[Saved data entries]
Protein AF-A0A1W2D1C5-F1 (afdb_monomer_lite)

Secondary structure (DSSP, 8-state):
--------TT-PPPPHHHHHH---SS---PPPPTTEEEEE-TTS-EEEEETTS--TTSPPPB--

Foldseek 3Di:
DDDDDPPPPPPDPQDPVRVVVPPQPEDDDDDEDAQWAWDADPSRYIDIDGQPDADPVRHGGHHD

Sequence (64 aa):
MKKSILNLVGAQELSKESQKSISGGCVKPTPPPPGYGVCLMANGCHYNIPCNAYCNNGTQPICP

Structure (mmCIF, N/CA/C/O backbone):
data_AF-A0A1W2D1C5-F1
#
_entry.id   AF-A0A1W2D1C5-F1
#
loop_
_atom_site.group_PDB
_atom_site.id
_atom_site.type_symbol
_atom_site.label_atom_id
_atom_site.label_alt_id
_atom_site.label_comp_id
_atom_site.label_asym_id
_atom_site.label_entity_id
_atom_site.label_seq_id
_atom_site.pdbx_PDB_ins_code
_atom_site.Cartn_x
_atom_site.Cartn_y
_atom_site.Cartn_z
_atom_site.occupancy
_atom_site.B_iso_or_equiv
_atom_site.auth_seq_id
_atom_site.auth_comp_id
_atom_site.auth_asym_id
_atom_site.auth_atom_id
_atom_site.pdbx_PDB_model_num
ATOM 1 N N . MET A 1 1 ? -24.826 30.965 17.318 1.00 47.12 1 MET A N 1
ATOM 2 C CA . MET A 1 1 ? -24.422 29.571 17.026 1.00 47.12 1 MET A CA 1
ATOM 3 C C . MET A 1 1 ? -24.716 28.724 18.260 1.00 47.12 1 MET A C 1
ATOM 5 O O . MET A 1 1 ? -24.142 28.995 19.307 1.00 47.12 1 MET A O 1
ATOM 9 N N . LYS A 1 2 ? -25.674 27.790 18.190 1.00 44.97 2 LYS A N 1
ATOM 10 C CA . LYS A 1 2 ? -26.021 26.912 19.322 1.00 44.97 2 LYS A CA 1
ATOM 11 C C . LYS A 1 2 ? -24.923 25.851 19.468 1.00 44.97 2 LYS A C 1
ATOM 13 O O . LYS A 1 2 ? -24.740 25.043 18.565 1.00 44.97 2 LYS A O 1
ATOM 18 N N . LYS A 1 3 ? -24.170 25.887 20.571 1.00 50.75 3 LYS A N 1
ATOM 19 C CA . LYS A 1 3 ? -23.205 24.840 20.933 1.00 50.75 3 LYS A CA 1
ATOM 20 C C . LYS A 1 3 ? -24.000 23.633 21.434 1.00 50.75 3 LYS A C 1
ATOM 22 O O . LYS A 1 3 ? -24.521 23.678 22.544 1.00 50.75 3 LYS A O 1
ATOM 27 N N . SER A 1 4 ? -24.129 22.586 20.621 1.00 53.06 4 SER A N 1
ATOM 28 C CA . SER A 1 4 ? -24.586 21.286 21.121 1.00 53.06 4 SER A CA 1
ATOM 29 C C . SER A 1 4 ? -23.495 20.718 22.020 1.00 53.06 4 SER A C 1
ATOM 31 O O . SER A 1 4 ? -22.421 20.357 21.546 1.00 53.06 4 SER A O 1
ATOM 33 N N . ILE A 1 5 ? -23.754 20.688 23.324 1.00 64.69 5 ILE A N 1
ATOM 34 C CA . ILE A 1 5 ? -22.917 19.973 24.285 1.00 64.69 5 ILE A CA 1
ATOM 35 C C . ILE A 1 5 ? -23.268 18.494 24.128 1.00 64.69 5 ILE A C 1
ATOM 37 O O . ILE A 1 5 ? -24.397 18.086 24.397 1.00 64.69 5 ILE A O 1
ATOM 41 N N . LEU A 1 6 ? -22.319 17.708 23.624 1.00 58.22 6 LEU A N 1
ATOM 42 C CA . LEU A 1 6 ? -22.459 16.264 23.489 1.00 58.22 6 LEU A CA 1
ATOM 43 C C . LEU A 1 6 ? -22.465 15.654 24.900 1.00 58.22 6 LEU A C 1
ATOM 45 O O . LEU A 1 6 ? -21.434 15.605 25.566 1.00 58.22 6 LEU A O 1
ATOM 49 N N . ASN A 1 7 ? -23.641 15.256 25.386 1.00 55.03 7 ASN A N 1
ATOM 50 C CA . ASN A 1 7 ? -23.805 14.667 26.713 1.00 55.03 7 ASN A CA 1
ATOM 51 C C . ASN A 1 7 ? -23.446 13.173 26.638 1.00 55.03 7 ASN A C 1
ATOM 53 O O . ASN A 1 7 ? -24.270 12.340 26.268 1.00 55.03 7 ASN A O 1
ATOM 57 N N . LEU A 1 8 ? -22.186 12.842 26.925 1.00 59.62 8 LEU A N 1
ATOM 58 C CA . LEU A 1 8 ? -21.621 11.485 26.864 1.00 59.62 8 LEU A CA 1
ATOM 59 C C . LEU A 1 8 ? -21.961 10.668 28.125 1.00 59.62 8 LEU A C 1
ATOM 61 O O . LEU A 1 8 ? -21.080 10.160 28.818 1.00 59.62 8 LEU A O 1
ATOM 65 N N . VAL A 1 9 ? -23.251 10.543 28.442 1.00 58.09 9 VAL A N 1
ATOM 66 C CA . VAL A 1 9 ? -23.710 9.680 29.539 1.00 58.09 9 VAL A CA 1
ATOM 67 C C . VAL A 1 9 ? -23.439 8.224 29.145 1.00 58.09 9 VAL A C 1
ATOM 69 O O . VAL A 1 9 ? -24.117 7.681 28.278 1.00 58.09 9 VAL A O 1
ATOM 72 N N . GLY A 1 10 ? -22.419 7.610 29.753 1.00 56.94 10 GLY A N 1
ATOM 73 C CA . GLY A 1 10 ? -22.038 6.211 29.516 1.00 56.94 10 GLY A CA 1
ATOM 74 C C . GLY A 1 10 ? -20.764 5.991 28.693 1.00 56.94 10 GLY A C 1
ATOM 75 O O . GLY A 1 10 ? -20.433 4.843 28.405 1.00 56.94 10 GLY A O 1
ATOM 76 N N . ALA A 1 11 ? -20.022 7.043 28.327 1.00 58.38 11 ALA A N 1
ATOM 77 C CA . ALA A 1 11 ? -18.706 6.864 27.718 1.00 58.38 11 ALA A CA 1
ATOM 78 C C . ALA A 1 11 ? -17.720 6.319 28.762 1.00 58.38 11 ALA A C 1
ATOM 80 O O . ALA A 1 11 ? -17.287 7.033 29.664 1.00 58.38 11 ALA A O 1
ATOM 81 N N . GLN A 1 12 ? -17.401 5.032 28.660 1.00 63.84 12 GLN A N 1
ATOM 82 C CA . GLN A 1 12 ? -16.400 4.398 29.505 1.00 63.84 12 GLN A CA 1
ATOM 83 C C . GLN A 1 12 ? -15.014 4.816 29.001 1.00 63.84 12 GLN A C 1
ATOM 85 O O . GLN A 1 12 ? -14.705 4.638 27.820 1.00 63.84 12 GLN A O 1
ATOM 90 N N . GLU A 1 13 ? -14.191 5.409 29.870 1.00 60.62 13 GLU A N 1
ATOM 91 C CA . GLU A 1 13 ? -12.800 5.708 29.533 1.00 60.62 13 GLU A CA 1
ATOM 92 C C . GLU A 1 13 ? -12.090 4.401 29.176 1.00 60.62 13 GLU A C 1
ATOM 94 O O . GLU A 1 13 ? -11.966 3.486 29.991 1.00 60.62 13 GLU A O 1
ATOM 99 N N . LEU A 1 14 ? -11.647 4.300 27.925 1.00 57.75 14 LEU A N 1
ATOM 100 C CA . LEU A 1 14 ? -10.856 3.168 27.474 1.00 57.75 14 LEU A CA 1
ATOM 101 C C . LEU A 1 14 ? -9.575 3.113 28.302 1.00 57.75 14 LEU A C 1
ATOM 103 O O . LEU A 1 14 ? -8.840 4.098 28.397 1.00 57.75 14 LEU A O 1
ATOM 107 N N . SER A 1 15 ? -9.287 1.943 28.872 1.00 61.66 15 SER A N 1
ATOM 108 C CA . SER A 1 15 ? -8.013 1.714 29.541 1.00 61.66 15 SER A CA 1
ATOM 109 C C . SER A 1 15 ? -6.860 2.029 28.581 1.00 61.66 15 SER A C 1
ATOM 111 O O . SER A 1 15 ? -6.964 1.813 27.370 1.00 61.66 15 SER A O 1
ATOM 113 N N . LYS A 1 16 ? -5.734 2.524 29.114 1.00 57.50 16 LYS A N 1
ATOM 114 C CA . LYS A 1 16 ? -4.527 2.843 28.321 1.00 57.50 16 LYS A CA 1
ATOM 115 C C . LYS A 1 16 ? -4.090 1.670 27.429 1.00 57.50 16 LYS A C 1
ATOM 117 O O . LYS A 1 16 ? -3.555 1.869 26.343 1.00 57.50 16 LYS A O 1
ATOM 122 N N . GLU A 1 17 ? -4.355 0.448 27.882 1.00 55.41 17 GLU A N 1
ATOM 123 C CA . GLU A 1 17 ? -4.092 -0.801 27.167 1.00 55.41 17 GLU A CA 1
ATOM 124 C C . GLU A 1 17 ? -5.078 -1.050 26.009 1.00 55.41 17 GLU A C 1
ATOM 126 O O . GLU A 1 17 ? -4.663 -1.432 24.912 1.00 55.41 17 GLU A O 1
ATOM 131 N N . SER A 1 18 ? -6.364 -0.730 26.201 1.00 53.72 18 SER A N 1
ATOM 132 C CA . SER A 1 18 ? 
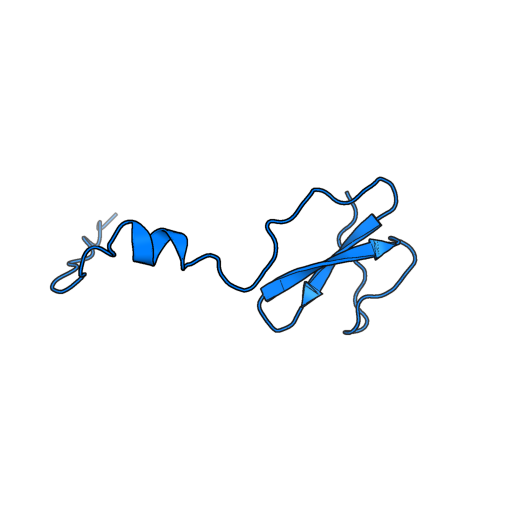-7.377 -0.786 25.139 1.00 53.72 18 SER A CA 1
ATOM 133 C C . SER A 1 18 ? -7.123 0.270 24.070 1.00 53.72 18 SER A C 1
ATOM 135 O O . SER A 1 18 ? -7.189 -0.062 22.896 1.00 53.72 18 SER A O 1
ATOM 137 N N . GLN A 1 19 ? -6.738 1.499 24.445 1.00 55.41 19 GLN A N 1
ATOM 138 C CA . GLN A 1 19 ? -6.358 2.560 23.496 1.00 55.41 19 GLN A CA 1
ATOM 139 C C . GLN A 1 19 ? -5.162 2.167 22.623 1.00 55.41 19 GLN A C 1
ATOM 141 O O . GLN A 1 19 ? -5.152 2.445 21.426 1.00 55.41 19 GLN A O 1
ATOM 146 N N . LYS A 1 20 ? -4.167 1.486 23.206 1.00 50.72 20 LYS A N 1
ATOM 147 C CA . LYS A 1 20 ? -2.995 0.983 22.474 1.00 50.72 20 LYS A CA 1
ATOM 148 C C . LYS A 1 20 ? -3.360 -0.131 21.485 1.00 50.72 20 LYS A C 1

--- Activity ---
Quote, word for word, every line from the top of the entries through the line that holds "ATOM 18 N N".

--- Problem solution ---
Protein AF-A0A1W2D1C5-F1 (afdb_monomer_lite)

Secondary structure (DSSP, 8-state):
--------TT-PPPPHHHHHH---SS---PPPPTTEEEEE-TTS-EEEEETTS--TTSPPPB--

Foldseek 3Di:
DDDDDPPPPPPDPQDPVRVVVPPQPEDDDDDEDAQWAWDADPSRYIDIDGQPDADPVRHGGHHD

Sequence (64 aa):
MKKSILNLVGAQELSKESQKSISGGCVKPTPPPPGYGVCLMANGCHYNIPCNAYCNNGTQPICP

Structure (mmCIF, N/CA/C/O backbone):
data_AF-A0A1W2D1C5-F1
#
_entry.id   AF-A0A1W2D1C5-F1
#
loop_
_atom_site.group_PDB
_atom_site.id
_atom_site.type_symbol
_atom_site.label_atom_id
_atom_site.label_alt_id
_atom_site.label_comp_id
_atom_site.label_asym_id
_atom_site.label_entity_id
_atom_site.label_seq_id
_atom_site.pdbx_PDB_ins_code
_atom_site.Cartn_x
_atom_site.Cartn_y
_atom_site.Cartn_z
_atom_site.occupancy
_atom_site.B_iso_or_equiv
_atom_site.auth_seq_id
_atom_site.auth_comp_id
_atom_site.auth_asym_id
_atom_site.auth_atom_id
_atom_site.pdbx_PDB_model_num
ATOM 1 N N . MET A 1 1 ? -24.826 30.965 17.318 1.00 47.12 1 MET A N 1
ATOM 2 C CA . MET A 1 1 ? -24.422 29.571 17.026 1.00 47.12 1 MET A CA 1
ATOM 3 C C . MET A 1 1 ? -24.716 28.724 18.260 1.00 47.12 1 MET A C 1
ATOM 5 O O . MET A 1 1 ? -24.142 28.995 19.307 1.00 47.12 1 MET A O 1
ATOM 9 N N . LYS A 1 2 ? -25.674 27.790 18.190 1.00 44.97 2 LYS A N 1
ATOM 10 C CA . LYS A 1 2 ? -26.021 26.912 19.322 1.00 44.97 2 LYS A CA 1
ATOM 11 C C . LYS A 1 2 ? -24.923 25.851 19.468 1.00 44.97 2 LYS A C 1
ATOM 13 O O . LYS A 1 2 ? -24.740 25.043 18.565 1.00 44.97 2 LYS A O 1
ATOM 18 N N . LYS A 1 3 ? -24.170 25.887 20.571 1.00 50.75 3 LYS A N 1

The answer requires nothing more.